EXERCISE REQUIREMENTS: Would you return the lines between the one holding "ATOM 5 O O ." and the one holding "ATOM 13 O O", inclusive, and only those, exactly as they stand in the listing below?

GIVEN DATA:
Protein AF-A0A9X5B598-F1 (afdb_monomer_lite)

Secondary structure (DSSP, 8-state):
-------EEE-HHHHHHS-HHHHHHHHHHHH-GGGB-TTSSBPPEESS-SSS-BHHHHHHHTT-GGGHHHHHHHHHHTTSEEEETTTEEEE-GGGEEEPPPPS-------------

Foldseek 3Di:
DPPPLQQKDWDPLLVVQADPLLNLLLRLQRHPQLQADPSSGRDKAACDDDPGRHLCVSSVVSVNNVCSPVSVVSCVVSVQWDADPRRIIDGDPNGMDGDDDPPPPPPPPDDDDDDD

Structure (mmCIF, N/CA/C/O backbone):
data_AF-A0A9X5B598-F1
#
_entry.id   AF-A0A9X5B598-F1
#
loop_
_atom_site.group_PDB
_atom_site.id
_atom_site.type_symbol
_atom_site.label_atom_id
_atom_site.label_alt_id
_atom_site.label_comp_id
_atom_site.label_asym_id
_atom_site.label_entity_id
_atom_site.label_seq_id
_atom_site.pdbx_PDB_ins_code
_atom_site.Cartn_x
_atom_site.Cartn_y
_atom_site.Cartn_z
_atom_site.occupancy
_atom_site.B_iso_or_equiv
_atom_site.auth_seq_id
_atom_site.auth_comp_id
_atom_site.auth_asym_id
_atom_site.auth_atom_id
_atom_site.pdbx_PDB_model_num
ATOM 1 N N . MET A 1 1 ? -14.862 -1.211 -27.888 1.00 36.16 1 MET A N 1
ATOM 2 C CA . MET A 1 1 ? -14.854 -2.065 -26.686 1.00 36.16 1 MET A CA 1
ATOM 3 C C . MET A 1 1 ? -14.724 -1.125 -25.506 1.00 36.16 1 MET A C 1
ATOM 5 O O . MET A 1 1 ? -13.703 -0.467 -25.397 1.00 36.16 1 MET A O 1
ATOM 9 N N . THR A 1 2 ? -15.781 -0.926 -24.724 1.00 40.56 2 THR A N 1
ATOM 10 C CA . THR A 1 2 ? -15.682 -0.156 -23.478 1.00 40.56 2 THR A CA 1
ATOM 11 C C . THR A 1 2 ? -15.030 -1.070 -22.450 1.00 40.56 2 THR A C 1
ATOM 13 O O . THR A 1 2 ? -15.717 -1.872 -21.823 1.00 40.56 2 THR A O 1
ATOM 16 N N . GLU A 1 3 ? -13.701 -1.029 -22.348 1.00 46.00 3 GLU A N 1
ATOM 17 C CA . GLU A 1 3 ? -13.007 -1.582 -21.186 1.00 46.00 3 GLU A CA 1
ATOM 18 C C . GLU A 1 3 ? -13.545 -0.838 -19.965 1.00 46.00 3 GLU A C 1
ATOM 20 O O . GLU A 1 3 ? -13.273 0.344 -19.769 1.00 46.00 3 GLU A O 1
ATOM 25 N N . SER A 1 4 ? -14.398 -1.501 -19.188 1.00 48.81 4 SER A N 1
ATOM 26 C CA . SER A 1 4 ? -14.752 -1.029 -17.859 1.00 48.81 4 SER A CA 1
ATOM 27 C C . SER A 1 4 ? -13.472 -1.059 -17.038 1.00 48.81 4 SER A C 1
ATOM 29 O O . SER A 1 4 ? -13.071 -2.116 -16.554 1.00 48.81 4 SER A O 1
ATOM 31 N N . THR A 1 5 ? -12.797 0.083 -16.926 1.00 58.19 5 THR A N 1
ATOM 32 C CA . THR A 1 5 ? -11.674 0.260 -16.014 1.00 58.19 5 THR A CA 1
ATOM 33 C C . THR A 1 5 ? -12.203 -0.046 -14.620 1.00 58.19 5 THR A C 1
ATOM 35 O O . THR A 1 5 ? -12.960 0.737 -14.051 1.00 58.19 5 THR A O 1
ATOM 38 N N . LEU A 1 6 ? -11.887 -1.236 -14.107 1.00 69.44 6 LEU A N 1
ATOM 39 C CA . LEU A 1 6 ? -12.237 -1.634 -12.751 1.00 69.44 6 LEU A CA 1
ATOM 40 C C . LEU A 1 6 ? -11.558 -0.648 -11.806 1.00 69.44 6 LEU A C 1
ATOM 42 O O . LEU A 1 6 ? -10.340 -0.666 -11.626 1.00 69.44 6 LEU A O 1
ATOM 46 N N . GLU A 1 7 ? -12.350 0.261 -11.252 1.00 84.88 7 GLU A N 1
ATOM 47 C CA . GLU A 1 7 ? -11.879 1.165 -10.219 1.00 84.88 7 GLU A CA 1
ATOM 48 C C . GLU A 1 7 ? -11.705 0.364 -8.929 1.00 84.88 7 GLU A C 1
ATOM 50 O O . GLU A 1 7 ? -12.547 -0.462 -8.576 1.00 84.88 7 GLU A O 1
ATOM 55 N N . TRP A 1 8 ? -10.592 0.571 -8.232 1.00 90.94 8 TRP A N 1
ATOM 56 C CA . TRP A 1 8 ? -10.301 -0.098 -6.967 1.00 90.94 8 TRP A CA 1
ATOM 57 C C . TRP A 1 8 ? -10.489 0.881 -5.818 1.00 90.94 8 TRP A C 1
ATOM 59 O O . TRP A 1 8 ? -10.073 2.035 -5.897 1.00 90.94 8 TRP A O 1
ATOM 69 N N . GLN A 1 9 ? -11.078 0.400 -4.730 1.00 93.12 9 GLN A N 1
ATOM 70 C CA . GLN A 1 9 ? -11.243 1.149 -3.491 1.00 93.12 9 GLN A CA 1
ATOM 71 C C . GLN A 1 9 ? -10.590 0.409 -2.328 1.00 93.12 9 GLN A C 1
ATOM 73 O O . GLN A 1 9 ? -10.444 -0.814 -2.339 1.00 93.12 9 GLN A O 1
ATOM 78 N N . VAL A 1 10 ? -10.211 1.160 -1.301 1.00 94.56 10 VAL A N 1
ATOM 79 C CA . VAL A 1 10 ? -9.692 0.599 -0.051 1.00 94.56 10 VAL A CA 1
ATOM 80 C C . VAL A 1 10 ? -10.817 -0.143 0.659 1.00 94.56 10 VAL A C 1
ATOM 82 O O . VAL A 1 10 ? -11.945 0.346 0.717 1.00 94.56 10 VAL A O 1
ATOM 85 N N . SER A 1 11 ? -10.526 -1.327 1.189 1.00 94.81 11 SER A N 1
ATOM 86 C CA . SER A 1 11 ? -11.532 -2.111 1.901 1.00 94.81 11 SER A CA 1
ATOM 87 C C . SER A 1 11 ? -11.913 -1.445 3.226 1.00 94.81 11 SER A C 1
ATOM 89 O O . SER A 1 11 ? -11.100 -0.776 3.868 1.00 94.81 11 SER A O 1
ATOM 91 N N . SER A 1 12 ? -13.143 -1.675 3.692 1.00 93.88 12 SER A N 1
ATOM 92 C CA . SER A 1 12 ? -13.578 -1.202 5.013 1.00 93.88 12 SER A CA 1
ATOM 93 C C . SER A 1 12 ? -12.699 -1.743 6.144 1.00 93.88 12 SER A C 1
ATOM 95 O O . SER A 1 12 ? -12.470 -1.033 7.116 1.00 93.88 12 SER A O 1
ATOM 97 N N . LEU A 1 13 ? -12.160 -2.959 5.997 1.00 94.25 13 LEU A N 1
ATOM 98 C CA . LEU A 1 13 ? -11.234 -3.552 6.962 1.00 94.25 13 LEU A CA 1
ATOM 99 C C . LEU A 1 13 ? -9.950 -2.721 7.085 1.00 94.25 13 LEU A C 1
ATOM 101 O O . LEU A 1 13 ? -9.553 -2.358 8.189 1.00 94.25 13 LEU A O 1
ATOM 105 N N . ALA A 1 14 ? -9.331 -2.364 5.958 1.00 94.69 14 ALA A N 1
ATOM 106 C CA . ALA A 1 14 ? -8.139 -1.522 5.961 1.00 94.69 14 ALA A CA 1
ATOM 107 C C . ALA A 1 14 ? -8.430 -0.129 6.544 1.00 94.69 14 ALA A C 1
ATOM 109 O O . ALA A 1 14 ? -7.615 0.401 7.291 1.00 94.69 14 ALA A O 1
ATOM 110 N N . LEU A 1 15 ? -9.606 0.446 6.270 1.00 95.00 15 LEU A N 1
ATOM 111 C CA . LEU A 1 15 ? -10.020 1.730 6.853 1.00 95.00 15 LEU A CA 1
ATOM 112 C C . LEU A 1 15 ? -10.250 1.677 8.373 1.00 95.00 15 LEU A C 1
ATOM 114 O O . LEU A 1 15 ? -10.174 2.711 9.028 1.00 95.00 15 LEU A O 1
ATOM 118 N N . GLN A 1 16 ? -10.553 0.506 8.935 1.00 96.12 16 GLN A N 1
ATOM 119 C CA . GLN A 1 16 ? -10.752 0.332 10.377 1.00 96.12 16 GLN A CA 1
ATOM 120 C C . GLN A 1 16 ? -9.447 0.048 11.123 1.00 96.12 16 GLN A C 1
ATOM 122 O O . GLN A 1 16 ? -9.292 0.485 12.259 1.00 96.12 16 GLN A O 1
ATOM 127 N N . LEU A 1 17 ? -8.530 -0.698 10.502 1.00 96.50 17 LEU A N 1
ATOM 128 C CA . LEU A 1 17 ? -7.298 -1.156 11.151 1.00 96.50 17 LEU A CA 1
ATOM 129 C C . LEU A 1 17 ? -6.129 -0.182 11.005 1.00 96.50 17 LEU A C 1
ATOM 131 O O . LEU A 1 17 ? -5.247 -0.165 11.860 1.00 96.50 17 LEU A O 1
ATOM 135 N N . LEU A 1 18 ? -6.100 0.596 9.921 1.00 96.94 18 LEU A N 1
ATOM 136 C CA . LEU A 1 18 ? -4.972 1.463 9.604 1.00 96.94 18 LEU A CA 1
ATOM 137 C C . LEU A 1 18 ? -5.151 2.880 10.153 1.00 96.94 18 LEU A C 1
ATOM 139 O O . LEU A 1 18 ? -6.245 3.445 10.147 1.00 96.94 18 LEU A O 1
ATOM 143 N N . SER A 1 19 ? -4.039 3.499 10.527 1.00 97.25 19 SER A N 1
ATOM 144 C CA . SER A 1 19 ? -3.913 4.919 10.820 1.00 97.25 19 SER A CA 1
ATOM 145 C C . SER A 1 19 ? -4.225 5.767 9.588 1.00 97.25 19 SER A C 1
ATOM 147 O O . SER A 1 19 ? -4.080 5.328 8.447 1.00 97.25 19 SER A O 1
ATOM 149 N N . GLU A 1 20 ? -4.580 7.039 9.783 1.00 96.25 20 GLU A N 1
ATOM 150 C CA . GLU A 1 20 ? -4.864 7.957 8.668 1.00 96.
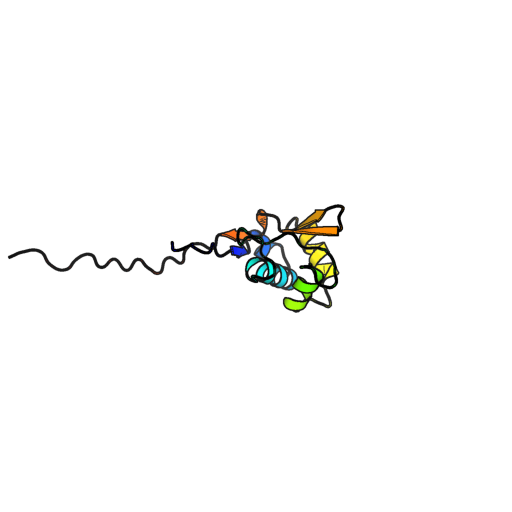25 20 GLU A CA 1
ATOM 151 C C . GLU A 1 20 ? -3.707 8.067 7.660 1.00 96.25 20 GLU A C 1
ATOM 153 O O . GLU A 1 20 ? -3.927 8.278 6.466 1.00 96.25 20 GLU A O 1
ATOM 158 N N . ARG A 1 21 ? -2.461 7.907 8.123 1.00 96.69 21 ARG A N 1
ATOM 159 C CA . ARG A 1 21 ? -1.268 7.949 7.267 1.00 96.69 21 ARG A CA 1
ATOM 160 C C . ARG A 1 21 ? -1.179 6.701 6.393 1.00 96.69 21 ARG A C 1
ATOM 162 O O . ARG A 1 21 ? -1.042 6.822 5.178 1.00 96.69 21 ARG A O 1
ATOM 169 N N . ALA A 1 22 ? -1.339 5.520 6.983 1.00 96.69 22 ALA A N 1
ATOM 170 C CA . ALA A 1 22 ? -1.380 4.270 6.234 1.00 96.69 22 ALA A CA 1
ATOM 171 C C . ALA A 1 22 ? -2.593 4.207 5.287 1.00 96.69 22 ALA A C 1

SOLUTION TO THIS TASK:
ATOM 5 O O . MET A 1 1 ? -13.703 -0.467 -25.397 1.00 36.16 1 MET A O 1
ATOM 9 N N . THR A 1 2 ? -15.781 -0.926 -24.724 1.00 40.56 2 THR A N 1
ATOM 10 C CA . THR A 1 2 ? -15.682 -0.156 -23.478 1.00 40.56 2 THR A CA 1
ATOM 11 C C . THR A 1 2 ? -15.030 -1.070 -22.450 1.00 40.56 2 THR A C 1
ATOM 13 O O . THR A 1 2 ? -15.717 -1.872 -21.823 1.00 40.56 2 THR A O 1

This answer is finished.